Lucky the puppy, relaxed or bored?

She writes in a genre that I don’t write in, on a subject that doesn’t interest me. I doubt I’d ever read her book, but I don’t have to read it to be supremely supportive of her accomplishments. However, it’s hard to get excited when all she blogs and Tweets about is my book–my book–me and my book!

I’d have to go back through her feeds from months or years ago to find out if she ever shared other things, like personal quotes, her writing space, photos of something other than her book cover, stories about her pet, travels, anything. I’m curious, but it’s not worth it to go back.

What would make her better? She could add tips to up-n-coming authors about the do’s and don’ts of book signings. She could share her mistakes, funny stories, and her inspirational insights. She could offer suggestions about how to get those book signings, places to contacts, things and events to look for.

What does she offer her readers and followers?

Nothing. Nothing but book news and updates.

With every update, I ask myself, should I point this out to her? I don’t because I don’t want to insult the author. Would that change her approach? I don’t want to sound bitter, and I don’t know her well enough to gauge her reaction to my unsolicited criticism. Heck, I don’t know her at all. There’s no connection because there’s no substance.

I used to do that, plugging my books with a link at every opportunity I had because I am proud of them. Plus, I want to sell books. My wake-up call came when one of the judges from last year’s NFPW Communications Contest commented on my blog post contest entries, “Writing is OK, but too self-promoting to keep this judge interested.”


I like naps. A lot.

I like naps. A lot.

I refocused after that and like to think that now my followers and fans know me, at least a little. I graduated from Penn State; I write memoir and haikus; and my in-laws have a puppy that my husband can’t stop talking about. I belong to several writer’s groups; I wear funky socks; and I’m a Certified Zentangle Teacher. To-Do lists are my friend and my enemy; I write in coffeeshops with colored pens; and I scrapbook. If you didn’t know anything about me before, now you do.

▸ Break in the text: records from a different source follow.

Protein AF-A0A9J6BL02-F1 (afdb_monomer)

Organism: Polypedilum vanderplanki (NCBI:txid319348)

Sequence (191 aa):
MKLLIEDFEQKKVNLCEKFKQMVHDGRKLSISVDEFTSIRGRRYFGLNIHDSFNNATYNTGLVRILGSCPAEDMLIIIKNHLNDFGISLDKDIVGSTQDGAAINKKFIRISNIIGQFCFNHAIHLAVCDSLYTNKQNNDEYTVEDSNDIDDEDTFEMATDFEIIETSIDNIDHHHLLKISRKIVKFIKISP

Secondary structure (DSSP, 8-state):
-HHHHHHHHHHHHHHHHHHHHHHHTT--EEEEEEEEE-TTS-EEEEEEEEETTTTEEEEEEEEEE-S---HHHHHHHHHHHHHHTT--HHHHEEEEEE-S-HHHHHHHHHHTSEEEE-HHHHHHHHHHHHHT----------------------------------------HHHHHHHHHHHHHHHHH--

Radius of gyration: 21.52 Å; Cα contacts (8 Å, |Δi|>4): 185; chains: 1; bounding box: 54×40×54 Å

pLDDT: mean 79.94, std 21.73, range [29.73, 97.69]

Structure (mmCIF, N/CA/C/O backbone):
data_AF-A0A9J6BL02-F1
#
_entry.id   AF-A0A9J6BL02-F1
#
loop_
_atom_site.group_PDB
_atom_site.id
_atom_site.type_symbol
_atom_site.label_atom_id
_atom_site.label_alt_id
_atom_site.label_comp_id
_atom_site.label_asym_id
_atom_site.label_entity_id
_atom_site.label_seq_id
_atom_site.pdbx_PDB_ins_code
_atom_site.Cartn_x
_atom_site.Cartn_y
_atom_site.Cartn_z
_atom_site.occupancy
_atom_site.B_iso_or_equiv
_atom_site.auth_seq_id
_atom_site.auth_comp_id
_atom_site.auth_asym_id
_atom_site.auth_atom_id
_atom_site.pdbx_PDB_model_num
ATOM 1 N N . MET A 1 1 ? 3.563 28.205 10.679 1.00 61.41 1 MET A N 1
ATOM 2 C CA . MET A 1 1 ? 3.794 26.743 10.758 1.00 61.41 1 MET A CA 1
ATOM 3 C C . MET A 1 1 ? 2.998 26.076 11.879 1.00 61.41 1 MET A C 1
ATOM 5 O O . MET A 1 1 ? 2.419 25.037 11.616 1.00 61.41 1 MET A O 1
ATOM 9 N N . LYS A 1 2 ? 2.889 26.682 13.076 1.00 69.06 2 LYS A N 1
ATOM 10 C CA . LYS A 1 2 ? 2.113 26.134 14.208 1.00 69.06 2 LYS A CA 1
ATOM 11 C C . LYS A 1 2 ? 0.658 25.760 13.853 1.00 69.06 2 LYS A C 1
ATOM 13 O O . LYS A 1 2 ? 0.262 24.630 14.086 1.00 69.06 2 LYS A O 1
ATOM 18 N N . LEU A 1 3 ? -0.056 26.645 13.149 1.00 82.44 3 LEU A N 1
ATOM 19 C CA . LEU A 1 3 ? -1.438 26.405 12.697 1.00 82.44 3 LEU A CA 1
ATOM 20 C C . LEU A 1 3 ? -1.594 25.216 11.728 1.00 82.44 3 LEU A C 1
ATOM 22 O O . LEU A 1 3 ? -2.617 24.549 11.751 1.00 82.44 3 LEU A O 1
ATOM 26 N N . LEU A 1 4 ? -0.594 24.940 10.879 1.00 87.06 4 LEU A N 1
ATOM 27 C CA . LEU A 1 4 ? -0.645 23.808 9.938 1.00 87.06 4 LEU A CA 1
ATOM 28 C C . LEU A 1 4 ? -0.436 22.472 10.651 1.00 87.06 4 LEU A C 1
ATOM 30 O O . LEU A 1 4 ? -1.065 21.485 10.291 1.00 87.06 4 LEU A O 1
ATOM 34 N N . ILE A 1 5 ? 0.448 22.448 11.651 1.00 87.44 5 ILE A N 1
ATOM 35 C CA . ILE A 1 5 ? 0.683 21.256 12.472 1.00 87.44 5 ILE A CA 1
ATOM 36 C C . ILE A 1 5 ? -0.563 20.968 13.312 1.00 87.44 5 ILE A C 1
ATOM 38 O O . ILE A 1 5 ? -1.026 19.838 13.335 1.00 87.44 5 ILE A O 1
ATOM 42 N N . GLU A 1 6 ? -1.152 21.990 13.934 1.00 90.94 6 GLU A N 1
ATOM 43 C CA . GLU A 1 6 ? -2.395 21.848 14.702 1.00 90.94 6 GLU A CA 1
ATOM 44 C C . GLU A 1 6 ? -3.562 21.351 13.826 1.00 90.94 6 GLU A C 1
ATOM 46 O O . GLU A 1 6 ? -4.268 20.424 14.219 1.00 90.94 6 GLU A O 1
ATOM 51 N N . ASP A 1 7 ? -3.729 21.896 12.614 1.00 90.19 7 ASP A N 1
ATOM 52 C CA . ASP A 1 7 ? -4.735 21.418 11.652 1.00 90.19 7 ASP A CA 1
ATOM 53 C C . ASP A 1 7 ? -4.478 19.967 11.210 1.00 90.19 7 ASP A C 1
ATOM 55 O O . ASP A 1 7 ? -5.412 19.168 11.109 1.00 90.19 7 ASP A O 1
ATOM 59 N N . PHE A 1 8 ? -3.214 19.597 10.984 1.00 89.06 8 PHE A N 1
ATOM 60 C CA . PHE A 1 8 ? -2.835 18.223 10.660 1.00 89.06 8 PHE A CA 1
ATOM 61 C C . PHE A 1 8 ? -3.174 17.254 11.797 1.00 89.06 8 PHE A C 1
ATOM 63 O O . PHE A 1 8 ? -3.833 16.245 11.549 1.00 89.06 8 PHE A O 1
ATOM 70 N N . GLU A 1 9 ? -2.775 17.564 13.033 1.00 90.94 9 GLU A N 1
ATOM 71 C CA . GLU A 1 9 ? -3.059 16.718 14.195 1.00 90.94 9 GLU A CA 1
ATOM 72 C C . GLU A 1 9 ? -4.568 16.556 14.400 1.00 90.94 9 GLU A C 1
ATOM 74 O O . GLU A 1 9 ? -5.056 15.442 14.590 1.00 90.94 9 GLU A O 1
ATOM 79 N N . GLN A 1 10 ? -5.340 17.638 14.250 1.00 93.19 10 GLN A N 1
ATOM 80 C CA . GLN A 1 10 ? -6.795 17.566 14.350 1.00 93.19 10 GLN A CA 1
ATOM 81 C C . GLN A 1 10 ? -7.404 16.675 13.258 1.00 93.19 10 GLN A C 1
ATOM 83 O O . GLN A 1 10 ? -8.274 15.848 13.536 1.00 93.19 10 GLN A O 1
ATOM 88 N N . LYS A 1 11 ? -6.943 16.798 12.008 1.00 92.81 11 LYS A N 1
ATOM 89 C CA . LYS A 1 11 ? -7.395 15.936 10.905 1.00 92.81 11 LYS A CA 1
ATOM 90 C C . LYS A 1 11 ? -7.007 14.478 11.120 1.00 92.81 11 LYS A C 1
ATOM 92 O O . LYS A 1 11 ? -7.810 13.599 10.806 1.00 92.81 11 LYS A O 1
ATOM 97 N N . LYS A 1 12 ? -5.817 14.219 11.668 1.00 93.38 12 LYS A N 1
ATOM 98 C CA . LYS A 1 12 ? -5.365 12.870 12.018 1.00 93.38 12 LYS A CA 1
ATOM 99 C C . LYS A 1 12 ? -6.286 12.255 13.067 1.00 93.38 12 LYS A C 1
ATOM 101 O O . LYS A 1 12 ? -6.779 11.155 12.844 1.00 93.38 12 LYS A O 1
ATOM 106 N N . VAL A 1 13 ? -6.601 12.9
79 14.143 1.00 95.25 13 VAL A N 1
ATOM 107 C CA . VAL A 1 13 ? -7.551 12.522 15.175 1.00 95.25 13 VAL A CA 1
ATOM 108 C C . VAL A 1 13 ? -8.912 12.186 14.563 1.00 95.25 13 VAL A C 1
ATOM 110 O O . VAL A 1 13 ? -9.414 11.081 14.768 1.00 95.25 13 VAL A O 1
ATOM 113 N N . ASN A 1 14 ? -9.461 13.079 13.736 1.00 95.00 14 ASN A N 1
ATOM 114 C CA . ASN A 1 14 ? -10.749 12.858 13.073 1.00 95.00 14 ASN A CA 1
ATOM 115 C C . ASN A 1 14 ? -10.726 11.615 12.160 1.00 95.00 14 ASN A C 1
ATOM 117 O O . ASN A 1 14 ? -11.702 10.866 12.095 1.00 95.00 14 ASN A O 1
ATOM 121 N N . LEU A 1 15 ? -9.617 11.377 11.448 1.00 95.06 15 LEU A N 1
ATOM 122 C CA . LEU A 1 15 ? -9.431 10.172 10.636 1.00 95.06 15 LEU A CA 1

See what I did? I made a connection with you. Whether you like Penn State or not, scrapbook or not, prefer tea over coffee, whatever, we have a common ground to begin a conversation from. You may not agree with all of my interests, but most likely you follow me because of one or more of those connections. Because of our connection, every time I publish something or my writing is acknowledged in some way, you can be supportive of me without ever reading my book…but I hope you will read!